When you're dealing with dreams, you can describe your subconscious the same way as the doctor describes time (Dr. Who), it's not just a line that flows from left to right, it's just a big bubble. Your level of awareness isn't as simple as saying you're either lucid or you're not, because your subconscious is more sophisticated than that and the general feeling of semi-lucidity is unexplainable; you really have to experience the feeling to know. Having a non-lucid dream about being lucid isn't semi-lucidity either, that's the separation between the dream scenario and your level of awareness, two different things where one is lying to the other and the other is believing it and failing to become aware.

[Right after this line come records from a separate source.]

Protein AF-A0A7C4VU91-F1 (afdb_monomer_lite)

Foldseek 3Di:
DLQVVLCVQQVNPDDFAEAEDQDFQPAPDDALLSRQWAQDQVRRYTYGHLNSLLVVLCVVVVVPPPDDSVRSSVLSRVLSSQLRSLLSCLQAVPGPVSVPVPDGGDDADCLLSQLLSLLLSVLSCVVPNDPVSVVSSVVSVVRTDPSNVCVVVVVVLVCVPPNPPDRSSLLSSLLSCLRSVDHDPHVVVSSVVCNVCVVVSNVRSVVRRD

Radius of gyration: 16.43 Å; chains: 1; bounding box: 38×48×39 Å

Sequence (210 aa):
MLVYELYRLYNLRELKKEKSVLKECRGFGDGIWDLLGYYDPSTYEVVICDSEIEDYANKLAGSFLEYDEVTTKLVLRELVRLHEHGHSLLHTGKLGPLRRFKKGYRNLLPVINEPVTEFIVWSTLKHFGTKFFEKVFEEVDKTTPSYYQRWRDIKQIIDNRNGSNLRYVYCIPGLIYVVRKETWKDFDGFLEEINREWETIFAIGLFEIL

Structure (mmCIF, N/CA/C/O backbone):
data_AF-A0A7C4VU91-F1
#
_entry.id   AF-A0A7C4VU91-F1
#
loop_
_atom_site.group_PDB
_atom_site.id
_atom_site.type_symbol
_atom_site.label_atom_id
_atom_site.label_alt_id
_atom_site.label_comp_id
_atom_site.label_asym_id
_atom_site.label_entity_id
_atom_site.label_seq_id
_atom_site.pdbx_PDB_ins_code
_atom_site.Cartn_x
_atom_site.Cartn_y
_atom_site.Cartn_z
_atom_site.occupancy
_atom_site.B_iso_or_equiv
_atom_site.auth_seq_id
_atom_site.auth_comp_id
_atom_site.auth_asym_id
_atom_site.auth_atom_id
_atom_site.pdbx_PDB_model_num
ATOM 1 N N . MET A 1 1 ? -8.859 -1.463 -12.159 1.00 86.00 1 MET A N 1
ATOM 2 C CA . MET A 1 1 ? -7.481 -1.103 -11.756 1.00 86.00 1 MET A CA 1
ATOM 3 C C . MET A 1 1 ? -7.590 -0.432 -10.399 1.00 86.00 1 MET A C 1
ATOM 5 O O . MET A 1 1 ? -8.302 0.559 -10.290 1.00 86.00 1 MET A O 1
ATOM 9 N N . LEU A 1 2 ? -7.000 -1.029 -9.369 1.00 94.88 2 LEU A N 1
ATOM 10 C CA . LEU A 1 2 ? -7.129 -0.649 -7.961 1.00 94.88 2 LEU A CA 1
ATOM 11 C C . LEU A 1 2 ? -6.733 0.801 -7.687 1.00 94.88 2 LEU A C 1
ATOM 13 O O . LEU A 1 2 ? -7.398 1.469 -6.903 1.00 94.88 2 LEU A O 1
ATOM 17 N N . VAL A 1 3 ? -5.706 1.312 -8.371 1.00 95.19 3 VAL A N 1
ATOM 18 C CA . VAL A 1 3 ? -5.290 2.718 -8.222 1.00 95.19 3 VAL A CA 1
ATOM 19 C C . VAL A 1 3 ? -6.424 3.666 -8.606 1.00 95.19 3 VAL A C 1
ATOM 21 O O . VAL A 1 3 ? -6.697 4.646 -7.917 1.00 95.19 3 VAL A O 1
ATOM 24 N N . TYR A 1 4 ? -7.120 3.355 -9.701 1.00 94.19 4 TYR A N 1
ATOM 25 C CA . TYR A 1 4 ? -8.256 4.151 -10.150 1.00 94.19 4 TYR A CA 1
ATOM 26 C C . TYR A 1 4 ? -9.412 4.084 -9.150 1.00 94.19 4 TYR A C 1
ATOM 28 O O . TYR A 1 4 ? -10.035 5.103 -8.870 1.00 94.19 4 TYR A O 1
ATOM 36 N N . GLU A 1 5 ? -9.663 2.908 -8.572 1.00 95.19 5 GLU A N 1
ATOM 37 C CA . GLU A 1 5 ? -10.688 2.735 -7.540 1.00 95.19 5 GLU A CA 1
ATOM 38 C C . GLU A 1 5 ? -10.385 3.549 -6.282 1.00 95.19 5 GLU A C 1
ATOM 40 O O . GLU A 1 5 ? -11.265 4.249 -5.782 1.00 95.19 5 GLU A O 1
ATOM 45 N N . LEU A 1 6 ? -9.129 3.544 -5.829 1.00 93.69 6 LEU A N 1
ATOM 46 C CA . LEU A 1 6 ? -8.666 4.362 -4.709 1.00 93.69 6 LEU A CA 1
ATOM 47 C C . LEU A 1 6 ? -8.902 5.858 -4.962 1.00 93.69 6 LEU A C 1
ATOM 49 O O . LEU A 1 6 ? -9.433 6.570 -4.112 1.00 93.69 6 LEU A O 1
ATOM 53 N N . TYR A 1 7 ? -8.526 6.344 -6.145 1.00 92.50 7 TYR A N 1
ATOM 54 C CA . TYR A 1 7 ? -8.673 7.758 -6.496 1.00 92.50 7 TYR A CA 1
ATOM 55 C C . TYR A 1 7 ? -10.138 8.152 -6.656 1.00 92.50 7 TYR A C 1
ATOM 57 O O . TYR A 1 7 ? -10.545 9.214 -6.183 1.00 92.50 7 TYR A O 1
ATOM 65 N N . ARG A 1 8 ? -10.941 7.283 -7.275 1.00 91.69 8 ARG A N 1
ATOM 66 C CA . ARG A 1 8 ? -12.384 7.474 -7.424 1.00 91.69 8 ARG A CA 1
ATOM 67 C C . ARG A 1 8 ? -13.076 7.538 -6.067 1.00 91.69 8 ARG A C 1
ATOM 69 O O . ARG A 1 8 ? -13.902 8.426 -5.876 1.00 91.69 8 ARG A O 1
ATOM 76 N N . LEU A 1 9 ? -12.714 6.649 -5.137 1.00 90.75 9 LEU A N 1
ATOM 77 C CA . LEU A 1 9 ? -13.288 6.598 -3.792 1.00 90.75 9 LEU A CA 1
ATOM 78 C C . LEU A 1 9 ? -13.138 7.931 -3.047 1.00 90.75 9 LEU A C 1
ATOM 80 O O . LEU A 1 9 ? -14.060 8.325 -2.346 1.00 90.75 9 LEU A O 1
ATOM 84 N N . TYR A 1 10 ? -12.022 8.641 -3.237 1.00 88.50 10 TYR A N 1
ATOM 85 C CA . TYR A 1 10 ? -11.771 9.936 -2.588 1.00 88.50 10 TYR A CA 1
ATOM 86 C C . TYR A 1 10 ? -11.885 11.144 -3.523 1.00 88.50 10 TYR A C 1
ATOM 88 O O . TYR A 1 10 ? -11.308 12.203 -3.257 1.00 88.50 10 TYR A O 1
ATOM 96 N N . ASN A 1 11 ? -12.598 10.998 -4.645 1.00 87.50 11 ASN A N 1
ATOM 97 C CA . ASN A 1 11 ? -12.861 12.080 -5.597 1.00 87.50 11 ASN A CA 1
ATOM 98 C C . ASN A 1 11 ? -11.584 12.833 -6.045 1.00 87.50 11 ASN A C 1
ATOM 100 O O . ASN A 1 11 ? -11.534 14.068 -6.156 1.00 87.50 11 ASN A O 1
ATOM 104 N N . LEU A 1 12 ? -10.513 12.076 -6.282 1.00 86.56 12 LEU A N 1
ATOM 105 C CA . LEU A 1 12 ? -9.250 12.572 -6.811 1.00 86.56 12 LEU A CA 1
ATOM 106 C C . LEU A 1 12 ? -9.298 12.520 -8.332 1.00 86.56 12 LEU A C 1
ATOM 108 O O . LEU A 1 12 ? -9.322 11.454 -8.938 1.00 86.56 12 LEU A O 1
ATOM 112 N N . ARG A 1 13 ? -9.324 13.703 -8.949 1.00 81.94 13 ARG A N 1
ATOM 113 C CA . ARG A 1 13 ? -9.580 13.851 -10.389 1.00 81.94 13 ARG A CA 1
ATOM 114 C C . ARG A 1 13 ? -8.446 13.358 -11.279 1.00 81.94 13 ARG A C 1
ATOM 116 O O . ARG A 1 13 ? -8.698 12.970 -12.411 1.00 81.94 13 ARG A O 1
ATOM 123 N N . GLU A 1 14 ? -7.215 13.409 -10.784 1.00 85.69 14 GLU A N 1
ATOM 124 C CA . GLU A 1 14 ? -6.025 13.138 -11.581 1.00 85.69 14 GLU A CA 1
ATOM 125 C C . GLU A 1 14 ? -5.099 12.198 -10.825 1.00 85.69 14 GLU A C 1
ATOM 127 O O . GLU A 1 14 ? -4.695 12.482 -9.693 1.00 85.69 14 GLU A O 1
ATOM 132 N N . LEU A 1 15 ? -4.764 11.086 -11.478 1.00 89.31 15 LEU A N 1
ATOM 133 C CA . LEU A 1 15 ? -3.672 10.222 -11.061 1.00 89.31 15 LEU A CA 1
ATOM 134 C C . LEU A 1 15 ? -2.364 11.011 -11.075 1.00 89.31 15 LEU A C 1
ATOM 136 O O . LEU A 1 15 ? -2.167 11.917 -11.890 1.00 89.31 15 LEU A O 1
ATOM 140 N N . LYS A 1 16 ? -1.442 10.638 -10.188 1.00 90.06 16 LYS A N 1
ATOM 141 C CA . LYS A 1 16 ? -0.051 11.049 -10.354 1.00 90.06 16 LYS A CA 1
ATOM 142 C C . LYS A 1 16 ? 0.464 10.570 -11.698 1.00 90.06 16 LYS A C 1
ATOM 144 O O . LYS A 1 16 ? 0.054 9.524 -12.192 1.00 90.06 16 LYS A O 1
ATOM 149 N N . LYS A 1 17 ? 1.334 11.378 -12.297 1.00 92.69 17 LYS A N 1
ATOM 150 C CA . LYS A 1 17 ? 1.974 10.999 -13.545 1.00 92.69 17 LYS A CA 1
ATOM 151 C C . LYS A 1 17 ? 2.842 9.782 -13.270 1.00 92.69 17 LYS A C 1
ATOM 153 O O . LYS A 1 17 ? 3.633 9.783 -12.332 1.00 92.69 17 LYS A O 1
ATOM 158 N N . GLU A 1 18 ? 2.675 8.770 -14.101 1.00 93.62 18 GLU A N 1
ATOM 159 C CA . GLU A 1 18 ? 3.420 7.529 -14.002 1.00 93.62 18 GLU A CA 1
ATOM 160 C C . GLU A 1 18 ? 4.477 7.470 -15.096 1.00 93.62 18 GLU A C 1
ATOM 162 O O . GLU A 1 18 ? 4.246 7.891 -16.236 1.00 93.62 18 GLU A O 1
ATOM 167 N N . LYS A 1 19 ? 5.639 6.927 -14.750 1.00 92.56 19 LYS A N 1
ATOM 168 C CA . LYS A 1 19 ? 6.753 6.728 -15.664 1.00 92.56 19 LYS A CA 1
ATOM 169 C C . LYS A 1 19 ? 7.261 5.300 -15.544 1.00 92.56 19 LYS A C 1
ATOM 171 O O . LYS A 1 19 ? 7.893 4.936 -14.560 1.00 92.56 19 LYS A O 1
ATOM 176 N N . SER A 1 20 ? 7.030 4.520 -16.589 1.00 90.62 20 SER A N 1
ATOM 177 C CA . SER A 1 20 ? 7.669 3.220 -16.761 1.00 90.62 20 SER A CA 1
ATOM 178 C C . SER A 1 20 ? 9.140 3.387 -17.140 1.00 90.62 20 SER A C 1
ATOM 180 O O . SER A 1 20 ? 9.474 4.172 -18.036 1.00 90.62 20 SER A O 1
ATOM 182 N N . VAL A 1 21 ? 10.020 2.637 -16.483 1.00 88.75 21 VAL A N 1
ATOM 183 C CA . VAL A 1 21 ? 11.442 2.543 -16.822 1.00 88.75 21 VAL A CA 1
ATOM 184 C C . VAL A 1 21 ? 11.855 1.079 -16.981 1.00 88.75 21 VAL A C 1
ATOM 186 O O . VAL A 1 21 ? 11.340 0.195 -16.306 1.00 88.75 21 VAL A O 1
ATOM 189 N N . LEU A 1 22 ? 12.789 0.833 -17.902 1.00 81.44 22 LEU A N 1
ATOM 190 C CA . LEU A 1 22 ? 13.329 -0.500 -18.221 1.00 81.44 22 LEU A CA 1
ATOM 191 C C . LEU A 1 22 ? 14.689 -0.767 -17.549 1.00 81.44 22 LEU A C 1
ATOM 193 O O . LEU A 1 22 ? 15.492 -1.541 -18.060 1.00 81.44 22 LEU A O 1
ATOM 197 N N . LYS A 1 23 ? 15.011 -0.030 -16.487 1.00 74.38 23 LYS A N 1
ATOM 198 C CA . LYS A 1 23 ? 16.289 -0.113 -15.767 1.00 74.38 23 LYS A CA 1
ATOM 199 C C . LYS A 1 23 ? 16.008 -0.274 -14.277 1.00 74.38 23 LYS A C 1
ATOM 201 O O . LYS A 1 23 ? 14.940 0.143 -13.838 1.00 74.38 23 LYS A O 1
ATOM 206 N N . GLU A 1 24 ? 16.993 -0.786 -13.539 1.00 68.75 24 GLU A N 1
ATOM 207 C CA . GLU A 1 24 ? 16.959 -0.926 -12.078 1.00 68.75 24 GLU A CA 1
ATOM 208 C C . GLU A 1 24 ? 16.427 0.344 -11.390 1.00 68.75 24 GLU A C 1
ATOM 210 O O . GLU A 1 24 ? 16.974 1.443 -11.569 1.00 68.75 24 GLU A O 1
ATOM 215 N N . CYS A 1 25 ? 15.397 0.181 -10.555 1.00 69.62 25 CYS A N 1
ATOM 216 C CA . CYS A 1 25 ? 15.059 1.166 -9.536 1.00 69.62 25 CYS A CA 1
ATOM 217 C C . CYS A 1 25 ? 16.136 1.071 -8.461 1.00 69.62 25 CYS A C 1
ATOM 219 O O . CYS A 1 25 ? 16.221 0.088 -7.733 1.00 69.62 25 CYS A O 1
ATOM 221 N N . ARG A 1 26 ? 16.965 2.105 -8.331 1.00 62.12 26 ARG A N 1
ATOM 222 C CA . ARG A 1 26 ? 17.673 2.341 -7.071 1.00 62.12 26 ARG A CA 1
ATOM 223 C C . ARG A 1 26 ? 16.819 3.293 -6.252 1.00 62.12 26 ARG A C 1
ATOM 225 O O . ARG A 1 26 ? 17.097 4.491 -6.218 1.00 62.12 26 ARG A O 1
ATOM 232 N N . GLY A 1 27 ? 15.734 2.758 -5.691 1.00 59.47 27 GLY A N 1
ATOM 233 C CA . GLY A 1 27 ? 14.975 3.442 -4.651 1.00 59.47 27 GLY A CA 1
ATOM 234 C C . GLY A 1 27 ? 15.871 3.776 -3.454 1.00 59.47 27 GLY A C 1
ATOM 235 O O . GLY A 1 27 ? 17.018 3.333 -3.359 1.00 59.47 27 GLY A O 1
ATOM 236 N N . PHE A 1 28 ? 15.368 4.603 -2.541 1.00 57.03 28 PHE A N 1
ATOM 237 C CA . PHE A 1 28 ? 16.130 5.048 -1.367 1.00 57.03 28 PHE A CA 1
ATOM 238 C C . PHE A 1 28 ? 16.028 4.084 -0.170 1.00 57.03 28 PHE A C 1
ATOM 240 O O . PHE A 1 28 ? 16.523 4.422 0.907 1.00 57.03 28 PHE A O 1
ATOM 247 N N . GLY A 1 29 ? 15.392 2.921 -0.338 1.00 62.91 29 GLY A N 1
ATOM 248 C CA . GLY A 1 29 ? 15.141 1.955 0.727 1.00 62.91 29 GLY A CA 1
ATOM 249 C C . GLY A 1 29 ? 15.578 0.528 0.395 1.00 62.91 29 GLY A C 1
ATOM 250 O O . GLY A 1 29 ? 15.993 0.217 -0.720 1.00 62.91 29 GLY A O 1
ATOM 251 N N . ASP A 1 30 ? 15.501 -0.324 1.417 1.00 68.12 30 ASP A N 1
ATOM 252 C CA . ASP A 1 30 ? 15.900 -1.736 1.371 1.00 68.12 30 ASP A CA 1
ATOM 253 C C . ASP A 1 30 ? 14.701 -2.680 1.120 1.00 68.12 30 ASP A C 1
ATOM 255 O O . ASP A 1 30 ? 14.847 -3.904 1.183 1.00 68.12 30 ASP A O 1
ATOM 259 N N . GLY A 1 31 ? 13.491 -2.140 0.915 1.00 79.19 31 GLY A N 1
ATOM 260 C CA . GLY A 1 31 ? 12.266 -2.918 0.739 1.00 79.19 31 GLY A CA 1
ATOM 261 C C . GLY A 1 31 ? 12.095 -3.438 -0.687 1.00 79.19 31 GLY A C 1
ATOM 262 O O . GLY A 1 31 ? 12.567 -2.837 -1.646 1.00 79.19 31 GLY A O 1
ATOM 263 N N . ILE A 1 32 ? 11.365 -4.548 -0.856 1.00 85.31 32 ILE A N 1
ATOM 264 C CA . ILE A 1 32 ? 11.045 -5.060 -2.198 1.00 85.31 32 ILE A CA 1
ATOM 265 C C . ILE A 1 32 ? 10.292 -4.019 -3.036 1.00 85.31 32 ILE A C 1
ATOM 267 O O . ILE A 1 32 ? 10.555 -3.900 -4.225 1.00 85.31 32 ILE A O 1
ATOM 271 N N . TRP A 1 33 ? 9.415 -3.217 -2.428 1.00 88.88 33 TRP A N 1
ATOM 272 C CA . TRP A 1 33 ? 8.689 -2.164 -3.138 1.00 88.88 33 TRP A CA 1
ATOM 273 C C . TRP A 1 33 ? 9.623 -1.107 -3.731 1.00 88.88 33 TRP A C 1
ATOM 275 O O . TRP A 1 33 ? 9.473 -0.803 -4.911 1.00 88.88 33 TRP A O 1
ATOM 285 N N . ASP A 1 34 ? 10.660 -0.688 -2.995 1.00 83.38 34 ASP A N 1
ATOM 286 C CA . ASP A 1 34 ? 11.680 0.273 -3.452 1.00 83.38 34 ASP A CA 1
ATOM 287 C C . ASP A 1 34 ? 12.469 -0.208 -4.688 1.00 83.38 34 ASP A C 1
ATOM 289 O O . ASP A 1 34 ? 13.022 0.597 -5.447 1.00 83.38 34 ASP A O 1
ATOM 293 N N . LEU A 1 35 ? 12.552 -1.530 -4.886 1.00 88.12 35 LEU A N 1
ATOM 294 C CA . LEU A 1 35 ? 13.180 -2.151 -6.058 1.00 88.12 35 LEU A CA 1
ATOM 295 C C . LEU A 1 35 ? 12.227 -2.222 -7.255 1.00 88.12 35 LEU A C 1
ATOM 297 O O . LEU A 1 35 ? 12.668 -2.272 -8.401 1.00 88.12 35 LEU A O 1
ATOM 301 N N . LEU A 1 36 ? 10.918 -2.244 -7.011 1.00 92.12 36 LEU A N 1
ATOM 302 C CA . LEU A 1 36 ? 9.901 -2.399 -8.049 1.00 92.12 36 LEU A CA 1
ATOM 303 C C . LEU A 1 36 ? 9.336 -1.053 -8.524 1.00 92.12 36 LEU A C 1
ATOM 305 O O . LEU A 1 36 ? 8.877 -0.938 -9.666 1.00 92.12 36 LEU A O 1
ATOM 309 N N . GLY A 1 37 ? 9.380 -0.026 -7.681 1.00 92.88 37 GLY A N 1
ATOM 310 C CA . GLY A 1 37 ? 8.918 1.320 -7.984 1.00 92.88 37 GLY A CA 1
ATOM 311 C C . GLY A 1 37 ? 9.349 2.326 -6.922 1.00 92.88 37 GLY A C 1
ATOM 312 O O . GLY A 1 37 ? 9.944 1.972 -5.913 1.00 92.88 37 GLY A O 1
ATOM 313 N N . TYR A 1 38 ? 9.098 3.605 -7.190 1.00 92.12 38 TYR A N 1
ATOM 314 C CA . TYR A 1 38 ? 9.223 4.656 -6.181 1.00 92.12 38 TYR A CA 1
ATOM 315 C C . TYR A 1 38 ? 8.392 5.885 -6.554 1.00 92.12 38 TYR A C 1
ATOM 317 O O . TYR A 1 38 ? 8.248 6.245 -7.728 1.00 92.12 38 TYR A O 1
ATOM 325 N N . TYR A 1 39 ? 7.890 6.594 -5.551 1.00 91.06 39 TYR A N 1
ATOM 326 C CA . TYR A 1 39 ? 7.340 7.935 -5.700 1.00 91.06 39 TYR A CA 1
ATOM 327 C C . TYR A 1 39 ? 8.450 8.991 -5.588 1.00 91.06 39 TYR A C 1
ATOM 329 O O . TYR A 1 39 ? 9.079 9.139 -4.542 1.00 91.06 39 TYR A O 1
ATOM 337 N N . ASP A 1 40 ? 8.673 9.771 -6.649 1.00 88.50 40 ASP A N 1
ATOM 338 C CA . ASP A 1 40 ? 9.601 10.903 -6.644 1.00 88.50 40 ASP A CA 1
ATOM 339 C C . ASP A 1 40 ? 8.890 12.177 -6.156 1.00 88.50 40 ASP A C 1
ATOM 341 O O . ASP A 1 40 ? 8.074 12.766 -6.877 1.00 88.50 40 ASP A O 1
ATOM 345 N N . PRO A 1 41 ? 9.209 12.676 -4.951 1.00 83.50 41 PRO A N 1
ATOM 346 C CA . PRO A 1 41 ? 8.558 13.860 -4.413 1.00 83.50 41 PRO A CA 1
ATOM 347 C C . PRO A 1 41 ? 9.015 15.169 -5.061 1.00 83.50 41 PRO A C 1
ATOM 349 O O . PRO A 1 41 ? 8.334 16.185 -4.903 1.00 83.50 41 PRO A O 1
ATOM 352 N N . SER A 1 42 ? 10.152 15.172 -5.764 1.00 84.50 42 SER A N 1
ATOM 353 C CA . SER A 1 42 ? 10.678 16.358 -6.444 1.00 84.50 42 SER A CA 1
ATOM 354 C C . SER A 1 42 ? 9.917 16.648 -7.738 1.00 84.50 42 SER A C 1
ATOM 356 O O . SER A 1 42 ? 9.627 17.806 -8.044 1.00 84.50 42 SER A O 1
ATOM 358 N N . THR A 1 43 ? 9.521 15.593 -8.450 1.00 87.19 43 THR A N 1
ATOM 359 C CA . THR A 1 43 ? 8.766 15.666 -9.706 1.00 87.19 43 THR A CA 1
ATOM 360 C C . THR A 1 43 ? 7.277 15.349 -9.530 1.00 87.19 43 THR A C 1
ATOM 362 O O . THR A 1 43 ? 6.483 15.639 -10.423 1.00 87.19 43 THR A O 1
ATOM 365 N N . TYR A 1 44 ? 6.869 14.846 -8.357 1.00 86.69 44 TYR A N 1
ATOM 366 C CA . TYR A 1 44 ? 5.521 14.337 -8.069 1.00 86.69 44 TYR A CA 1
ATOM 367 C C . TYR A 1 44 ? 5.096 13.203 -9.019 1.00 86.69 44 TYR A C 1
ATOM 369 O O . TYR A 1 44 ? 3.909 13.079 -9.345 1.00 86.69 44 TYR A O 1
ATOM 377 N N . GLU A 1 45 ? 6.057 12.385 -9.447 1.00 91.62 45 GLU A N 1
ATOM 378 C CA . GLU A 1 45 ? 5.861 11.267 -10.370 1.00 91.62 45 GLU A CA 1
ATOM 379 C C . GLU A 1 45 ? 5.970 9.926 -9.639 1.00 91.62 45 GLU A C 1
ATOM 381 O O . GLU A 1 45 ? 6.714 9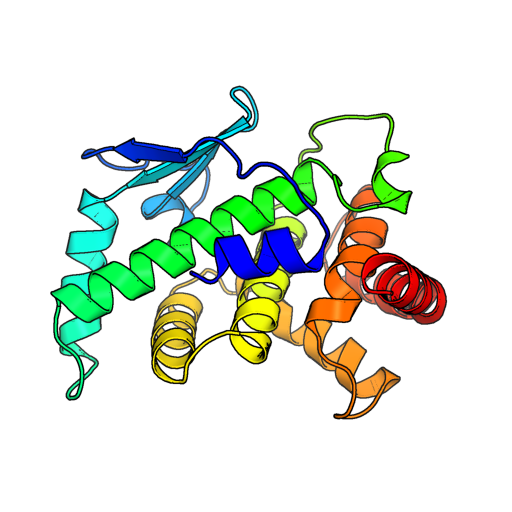.784 -8.673 1.00 91.62 45 GLU A O 1
ATOM 386 N N . VAL A 1 46 ? 5.222 8.935 -10.112 1.00 93.50 46 VAL A N 1
ATOM 387 C CA . VAL A 1 46 ? 5.369 7.535 -9.709 1.00 93.50 46 VAL A CA 1
ATOM 388 C C . VAL A 1 46 ? 6.193 6.826 -10.773 1.00 93.50 46 VAL A C 1
ATOM 390 O O . VAL A 1 46 ? 5.817 6.802 -11.946 1.00 93.50 46 VAL A O 1
ATOM 393 N N . VAL A 1 47 ? 7.326 6.264 -10.381 1.00 93.44 47 VAL A N 1
ATOM 394 C CA . VAL A 1 47 ? 8.218 5.523 -11.270 1.00 93.44 47 VAL A CA 1
ATOM 395 C C . VAL A 1 47 ? 7.991 4.033 -11.068 1.00 93.44 47 VAL A C 1
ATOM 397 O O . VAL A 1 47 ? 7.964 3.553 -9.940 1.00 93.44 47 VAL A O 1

My own experience with this is when I was first practising reality checks, I'd look at my hands and ask myself now and then if I was dreaming. If my consciousness couldn't process my hand correctly then that would automatically mean I was dreaming. However, the reason I was failing that was because I was missing the vital point. Asking yourself if you're dreaming is all very well and good but you have to analyse the question to the point of where you wouldn't be surprised if you were actually dreaming and your entire day was just a false memory, because that's when your subconscious begins to recognise "Am I dreaming?" as a valid question and not just a rhetorical one where you end up deciding within five seconds that it's a silly question to ask because the answer is so obvious. What happened when I failed was that I would continue this non-lucid, but the scenario changed and it was about me knowing I'm dreaming, not a dream I was aware and could take control over. So being semi-lucid is different than a non-lucid dream about being lucid.
Edit: The best thing you can do is meditate and give focus to which reality you're in.